◆ **Requirement**: Once you find the line containing "ATOM 205 O O" in the data below, copy it and each following line exactly, up to and including the line containing "ATOM 220 C C", and nothing else.

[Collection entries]
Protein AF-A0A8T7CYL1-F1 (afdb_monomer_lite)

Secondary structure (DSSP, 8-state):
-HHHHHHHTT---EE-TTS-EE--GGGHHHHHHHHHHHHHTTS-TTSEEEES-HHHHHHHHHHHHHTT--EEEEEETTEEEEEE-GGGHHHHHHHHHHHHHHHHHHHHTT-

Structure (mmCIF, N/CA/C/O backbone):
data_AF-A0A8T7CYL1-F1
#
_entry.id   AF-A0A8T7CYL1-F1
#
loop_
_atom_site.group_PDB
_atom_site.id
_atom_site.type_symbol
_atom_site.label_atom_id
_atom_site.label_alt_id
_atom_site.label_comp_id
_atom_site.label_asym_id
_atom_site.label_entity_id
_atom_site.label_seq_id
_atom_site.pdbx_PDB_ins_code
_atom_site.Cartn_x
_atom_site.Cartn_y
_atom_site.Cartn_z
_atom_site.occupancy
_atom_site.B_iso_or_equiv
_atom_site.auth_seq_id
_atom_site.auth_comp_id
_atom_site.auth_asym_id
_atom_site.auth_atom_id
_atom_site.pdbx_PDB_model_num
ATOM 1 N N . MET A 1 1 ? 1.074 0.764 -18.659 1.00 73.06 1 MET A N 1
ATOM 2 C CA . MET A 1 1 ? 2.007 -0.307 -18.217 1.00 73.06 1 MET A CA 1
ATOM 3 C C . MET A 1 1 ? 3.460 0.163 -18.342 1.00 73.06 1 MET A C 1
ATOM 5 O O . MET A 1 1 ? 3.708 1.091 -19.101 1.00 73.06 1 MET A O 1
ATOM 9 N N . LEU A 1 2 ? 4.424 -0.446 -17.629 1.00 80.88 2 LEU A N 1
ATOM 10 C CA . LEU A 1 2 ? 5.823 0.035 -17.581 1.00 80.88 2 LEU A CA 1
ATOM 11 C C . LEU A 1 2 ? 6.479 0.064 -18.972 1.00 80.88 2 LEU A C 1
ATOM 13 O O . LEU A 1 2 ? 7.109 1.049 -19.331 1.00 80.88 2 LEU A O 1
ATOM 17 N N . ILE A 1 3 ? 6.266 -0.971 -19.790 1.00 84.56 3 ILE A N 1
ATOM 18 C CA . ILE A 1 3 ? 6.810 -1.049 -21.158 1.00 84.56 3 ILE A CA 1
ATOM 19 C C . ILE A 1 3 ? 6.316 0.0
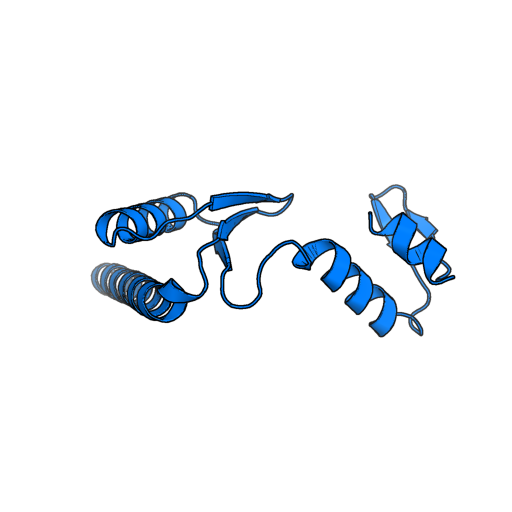97 -22.052 1.00 84.56 3 ILE A C 1
ATOM 21 O O . ILE A 1 3 ? 7.097 0.677 -22.801 1.00 84.56 3 ILE A O 1
ATOM 25 N N . GLU A 1 4 ? 5.038 0.463 -21.962 1.00 82.75 4 GLU A N 1
ATOM 26 C CA . GLU A 1 4 ? 4.484 1.587 -22.729 1.00 82.75 4 GLU A CA 1
ATOM 27 C C . GLU A 1 4 ? 5.144 2.909 -22.326 1.00 82.75 4 GLU A C 1
ATOM 29 O O . GLU A 1 4 ? 5.436 3.739 -23.184 1.00 82.75 4 GLU A O 1
ATOM 34 N N . GLN A 1 5 ? 5.432 3.083 -21.033 1.00 83.88 5 GLN A N 1
ATOM 35 C CA . GLN A 1 5 ? 6.126 4.265 -20.526 1.00 83.88 5 GLN A CA 1
ATOM 36 C C . GLN A 1 5 ? 7.592 4.304 -20.968 1.00 83.88 5 GLN A C 1
ATOM 38 O O . GLN A 1 5 ? 8.069 5.361 -21.374 1.00 83.88 5 GLN A O 1
ATOM 43 N N . LEU A 1 6 ? 8.297 3.168 -20.960 1.00 88.88 6 LEU A N 1
ATOM 44 C CA . LEU A 1 6 ? 9.668 3.083 -21.480 1.00 88.88 6 LEU A CA 1
ATOM 45 C C . LEU A 1 6 ? 9.723 3.457 -22.969 1.00 88.88 6 LEU A C 1
ATOM 47 O O . LEU A 1 6 ? 10.554 4.273 -23.364 1.00 88.88 6 LEU A O 1
ATOM 51 N N . ASN A 1 7 ? 8.786 2.936 -23.769 1.00 89.50 7 ASN A N 1
ATOM 52 C CA . ASN A 1 7 ? 8.653 3.285 -25.185 1.00 89.50 7 ASN A CA 1
ATOM 53 C C . ASN A 1 7 ? 8.345 4.777 -25.385 1.00 89.50 7 ASN A C 1
ATOM 55 O O . ASN A 1 7 ? 9.000 5.436 -26.187 1.00 89.50 7 ASN A O 1
ATOM 59 N N . LYS A 1 8 ? 7.388 5.334 -24.630 1.00 89.06 8 LYS A N 1
ATOM 60 C CA . LYS A 1 8 ? 7.001 6.753 -24.714 1.00 89.06 8 LYS A CA 1
ATOM 61 C C . LYS A 1 8 ? 8.160 7.701 -24.396 1.00 89.06 8 LYS A C 1
ATOM 63 O O . LYS A 1 8 ? 8.263 8.763 -25.002 1.00 89.06 8 LYS A O 1
ATOM 68 N N . ASN A 1 9 ? 9.030 7.313 -23.465 1.00 87.94 9 ASN A N 1
ATOM 69 C CA . ASN A 1 9 ? 10.202 8.093 -23.064 1.00 87.94 9 ASN A CA 1
ATOM 70 C C . ASN A 1 9 ? 11.456 7.779 -23.901 1.00 87.94 9 ASN A C 1
ATOM 72 O O . ASN A 1 9 ? 12.537 8.269 -23.586 1.00 87.94 9 ASN A O 1
ATOM 76 N N . ASN A 1 10 ? 11.329 6.987 -24.974 1.00 92.44 10 ASN A N 1
ATOM 77 C CA . ASN A 1 10 ? 12.437 6.569 -25.840 1.00 92.44 10 ASN A CA 1
ATOM 78 C C . ASN A 1 10 ? 13.603 5.923 -25.068 1.00 92.44 10 ASN A C 1
ATOM 80 O O . ASN A 1 10 ? 14.771 6.079 -25.434 1.00 92.44 10 ASN A O 1
ATOM 84 N N . ILE A 1 11 ? 13.294 5.200 -23.989 1.00 92.12 11 ILE A N 1
ATOM 85 C CA . ILE A 1 11 ? 14.298 4.500 -23.192 1.00 92.12 11 ILE A CA 1
ATOM 86 C C . ILE A 1 11 ? 14.548 3.137 -23.845 1.00 92.12 11 ILE A C 1
ATOM 88 O O . ILE A 1 11 ? 13.627 2.323 -23.915 1.00 92.12 11 ILE A O 1
ATOM 92 N N . PRO A 1 12 ? 15.771 2.844 -24.317 1.00 92.31 12 PRO A N 1
ATOM 93 C CA . PRO A 1 12 ? 16.087 1.540 -24.876 1.00 92.31 12 PRO A CA 1
ATOM 94 C C . PRO A 1 12 ? 16.082 0.478 -23.773 1.00 92.31 12 PRO A C 1
ATOM 96 O O . PRO A 1 12 ? 16.759 0.623 -22.753 1.00 92.31 12 PRO A O 1
ATOM 99 N N . PHE A 1 13 ? 15.366 -0.620 -24.001 1.00 93.56 13 PHE A N 1
ATOM 100 C CA . PHE A 1 13 ? 15.313 -1.746 -23.076 1.00 93.56 13 PHE A CA 1
ATOM 101 C C . PHE A 1 13 ? 15.333 -3.091 -23.811 1.00 93.56 13 PHE A C 1
ATOM 103 O O . PHE A 1 13 ? 15.069 -3.175 -25.011 1.00 93.56 13 PHE A O 1
ATOM 110 N N . LYS A 1 14 ? 15.658 -4.159 -23.081 1.00 93.00 14 LYS A N 1
ATOM 111 C CA . LYS A 1 14 ? 15.567 -5.550 -23.533 1.00 93.00 14 LYS A CA 1
ATOM 112 C C . LYS A 1 14 ? 14.789 -6.364 -22.516 1.00 93.00 14 LYS A C 1
ATOM 114 O O . LYS A 1 14 ? 15.054 -6.268 -21.319 1.00 93.00 14 LYS A O 1
ATOM 119 N N . TYR A 1 15 ? 13.861 -7.170 -23.014 1.00 87.81 15 TYR A N 1
ATOM 120 C CA . TYR A 1 15 ? 13.129 -8.127 -22.200 1.00 87.81 15 TYR A CA 1
ATOM 121 C C . TYR A 1 15 ? 13.934 -9.421 -22.094 1.00 
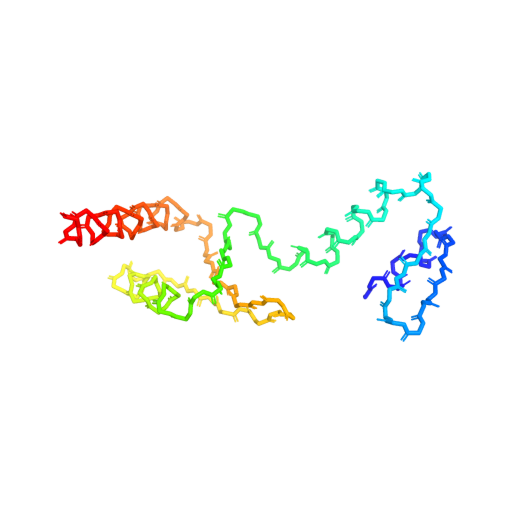87.81 15 TYR A C 1
ATOM 123 O O . TYR A 1 15 ? 14.388 -9.957 -23.107 1.00 87.81 15 TYR A O 1
ATOM 131 N N . GLU A 1 16 ? 14.130 -9.910 -20.877 1.00 89.00 16 GLU A N 1
ATOM 132 C CA . GLU A 1 16 ? 14.754 -11.203 -20.630 1.00 89.00 16 GLU A CA 1
ATOM 133 C C . GLU A 1 16 ? 13.680 -12.291 -20.491 1.00 89.00 16 GLU A C 1
ATOM 135 O O . GLU A 1 16 ? 12.605 -12.023 -19.952 1.00 89.00 16 GLU A O 1
ATOM 140 N N . PRO A 1 17 ? 13.958 -13.542 -20.904 1.00 69.69 17 PRO A N 1
ATOM 141 C CA . PRO A 1 17 ? 13.027 -14.661 -20.725 1.00 69.69 17 PRO A CA 1
ATOM 142 C C . PRO A 1 17 ? 12.608 -14.912 -19.268 1.00 69.69 17 PRO A C 1
ATOM 144 O O . PRO A 1 17 ? 11.570 -15.516 -19.027 1.00 69.69 17 PRO A O 1
ATOM 147 N N . SER A 1 18 ? 13.393 -14.437 -18.296 1.00 75.62 18 SER A N 1
ATOM 148 C CA . SER A 1 18 ? 13.075 -14.488 -16.864 1.00 75.62 18 SER A CA 1
ATOM 149 C C . SER A 1 18 ? 12.016 -13.471 -16.417 1.00 75.62 18 SER A C 1
ATOM 151 O O . SER A 1 18 ? 11.668 -13.451 -15.241 1.00 75.62 18 SER A O 1
ATOM 153 N N . GLY A 1 19 ? 11.539 -12.600 -17.313 1.00 71.38 19 GLY A N 1
ATOM 154 C CA . GLY A 1 19 ? 10.613 -11.510 -16.992 1.00 71.38 19 GLY A CA 1
ATOM 155 C C . GLY A 1 19 ? 11.292 -10.205 -16.563 1.00 71.38 19 GLY A C 1
ATOM 156 O O . GLY A 1 19 ? 10.607 -9.218 -16.300 1.00 71.38 19 GLY A O 1
ATOM 157 N N . ASN A 1 20 ? 12.628 -10.165 -16.517 1.00 80.19 20 ASN A N 1
ATOM 158 C CA . ASN A 1 20 ? 13.375 -8.952 -16.183 1.00 80.19 20 ASN A CA 1
ATOM 159 C C . ASN A 1 20 ? 13.481 -8.007 -17.386 1.00 80.19 20 ASN A C 1
ATOM 161 O O . ASN A 1 20 ? 13.550 -8.439 -18.537 1.00 80.19 20 ASN A O 1
ATOM 165 N N . ILE A 1 21 ? 13.569 -6.705 -17.112 1.00 87.75 21 ILE A N 1
ATOM 166 C CA . ILE A 1 21 ? 13.841 -5.679 -18.121 1.00 87.75 21 ILE A CA 1
ATOM 167 C C . ILE A 1 21 ? 15.230 -5.100 -17.859 1.00 87.75 21 ILE A C 1
ATOM 169 O O . ILE A 1 21 ? 15.490 -4.566 -16.783 1.00 87.75 21 ILE A O 1
ATOM 173 N N . LYS A 1 22 ? 16.110 -5.170 -18.860 1.00 91.75 22 LYS A N 1
ATOM 174 C CA . LYS A 1 22 ? 17.427 -4.522 -18.841 1.00 91.75 22 LYS A CA 1
ATOM 175 C C . LYS A 1 22 ? 17.399 -3.233 -19.639 1.00 91.75 22 LYS A C 1
ATOM 177 O O . LYS A 1 22 ? 16.848 -3.198 -20.735 1.00 91.75 22 LYS A O 1
ATOM 182 N N . TYR A 1 23 ? 18.052 -2.204 -19.126 1.00 92.56 23 TYR A N 1
ATOM 183 C CA . TYR A 1 23 ? 18.208 -0.902 -19.766 1.00 92.56 23 TYR A CA 1
ATOM 184 C C . TYR A 1 23 ? 19.594 -0.335 -19.422 1.00 92.56 23 TYR A C 1
ATOM 186 O O . TYR A 1 23 ? 20.193 -0.767 -18.438 1.00 92.56 23 TYR A O 1
ATOM 194 N N . PRO A 1 24 ? 20.147 0.593 -20.221 1.00 94.38 24 PRO A N 1
ATOM 195 C CA . PRO A 1 24 ? 21.437 1.204 -19.914 1.00 94.38 24 PRO A CA 1
ATOM 196 C C . PRO A 1 24 ? 21.404 2.011 -18.611 1.00 94.38 24 PRO A C 1
ATOM 198 O O . PRO A 1 24 ? 20.478 2.796 -18.403 1.00 94.38 24 PRO A O 1
ATOM 201 N N . ASP A 1 25 ? 22.459 1.907 -17.800 1.00 90.56 25 ASP A N 1
ATOM 202 C CA . ASP A 1 25 ? 22.553 2.527 -16.466 1.00 90.56 25 ASP A CA 1
ATOM 203 C C . ASP A 1 25 ? 22.294 4.038 -16.453 1.00 90.56 25 ASP A C 1
ATOM 205 O O . ASP A 1 25 ? 21.749 4.571 -15.490 1.00 90.56 25 ASP A O 1
ATOM 209 N N . LYS A 1 26 ? 22.610 4.744 -17.545 1.00 93.44 26 LYS A N 1
ATOM 210 C CA . LYS A 1 26 ? 22.340 6.186 -17.669 1.00 93.44 26 LYS A CA 1
ATOM 211 C C . LYS A 1 26 ? 20.855 6.555 -17.524 1.00 93.44 26 LYS A C 1
ATOM 213 O O . LYS A 1 26 ? 20.560 7.697 -17.202 1.00 93.44 26 LYS A O 1
ATOM 218 N N . TYR A 1 27 ? 19.943 5.605 -17.741 1.00 89.94 27 TYR A N 1
ATOM 219 C CA . TYR A 1 27 ? 18.497 5.783 -17.575 1.00 89.94 27 TYR A CA 1
ATOM 220 C C . TYR A 1 27 ? 17.988 5.301 -16.214 1.00 89.94 27 TYR A C 1
ATOM 222 O O . TYR A 1 27 ? 16.782 5.255 -15.999 1.00 89.94 27 TYR A O 1
ATOM 230 N N . TYR A 1 28 ? 18.868 4.920 -15.284 1.00 87.50 28 TYR A N 1
ATOM 231 C CA . TYR A 1 28 ? 18.465 4.371 -13.990 1.00 87.50 28 TYR A CA 1
ATOM 232 C C . TYR A 1 28 ? 17.480 5.270 -13.239 1.00 87.50 28 TYR A C 1
ATOM 234 O O . TYR A 1 28 ? 16.462 4.781 -12.751 1.00 87.50 28 TYR A O 1
ATOM 242 N N . ASN A 1 29 ? 17.739 6.577 -13.192 1.00 86.19 29 ASN A N 1
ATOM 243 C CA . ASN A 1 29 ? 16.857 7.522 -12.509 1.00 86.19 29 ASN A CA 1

◆ **Output**:
ATOM 205 O O . ASP A 1 25 ? 21.749 4.571 -15.490 1.00 90.56 25 ASP A O 1
ATOM 209 N N . LYS A 1 26 ? 22.610 4.744 -17.545 1.00 93.44 26 LYS A N 1
ATOM 210 C CA . LYS A 1 26 ? 22.340 6.186 -17.669 1.00 93.44 26 LYS A CA 1
ATOM 211 C C . LYS A 1 26 ? 20.855 6.555 -17.524 1.00 93.44 26 LYS A C 1
ATOM 213 O O . LYS A 1 26 ? 20.560 7.697 -17.202 1.00 93.44 26 LYS A O 1
ATOM 218 N N . TYR A 1 27 ? 19.943 5.605 -17.741 1.00 89.94 27 TYR A N 1
ATOM 219 C CA . TYR A 1 27 ? 18.497 5.783 -17.575 1.00 89.94 27 TYR A CA 1
ATOM 220 C C . TYR A 1 27 ? 17.988 5.301 -16.214 1.00 89.94 27 TYR A C 1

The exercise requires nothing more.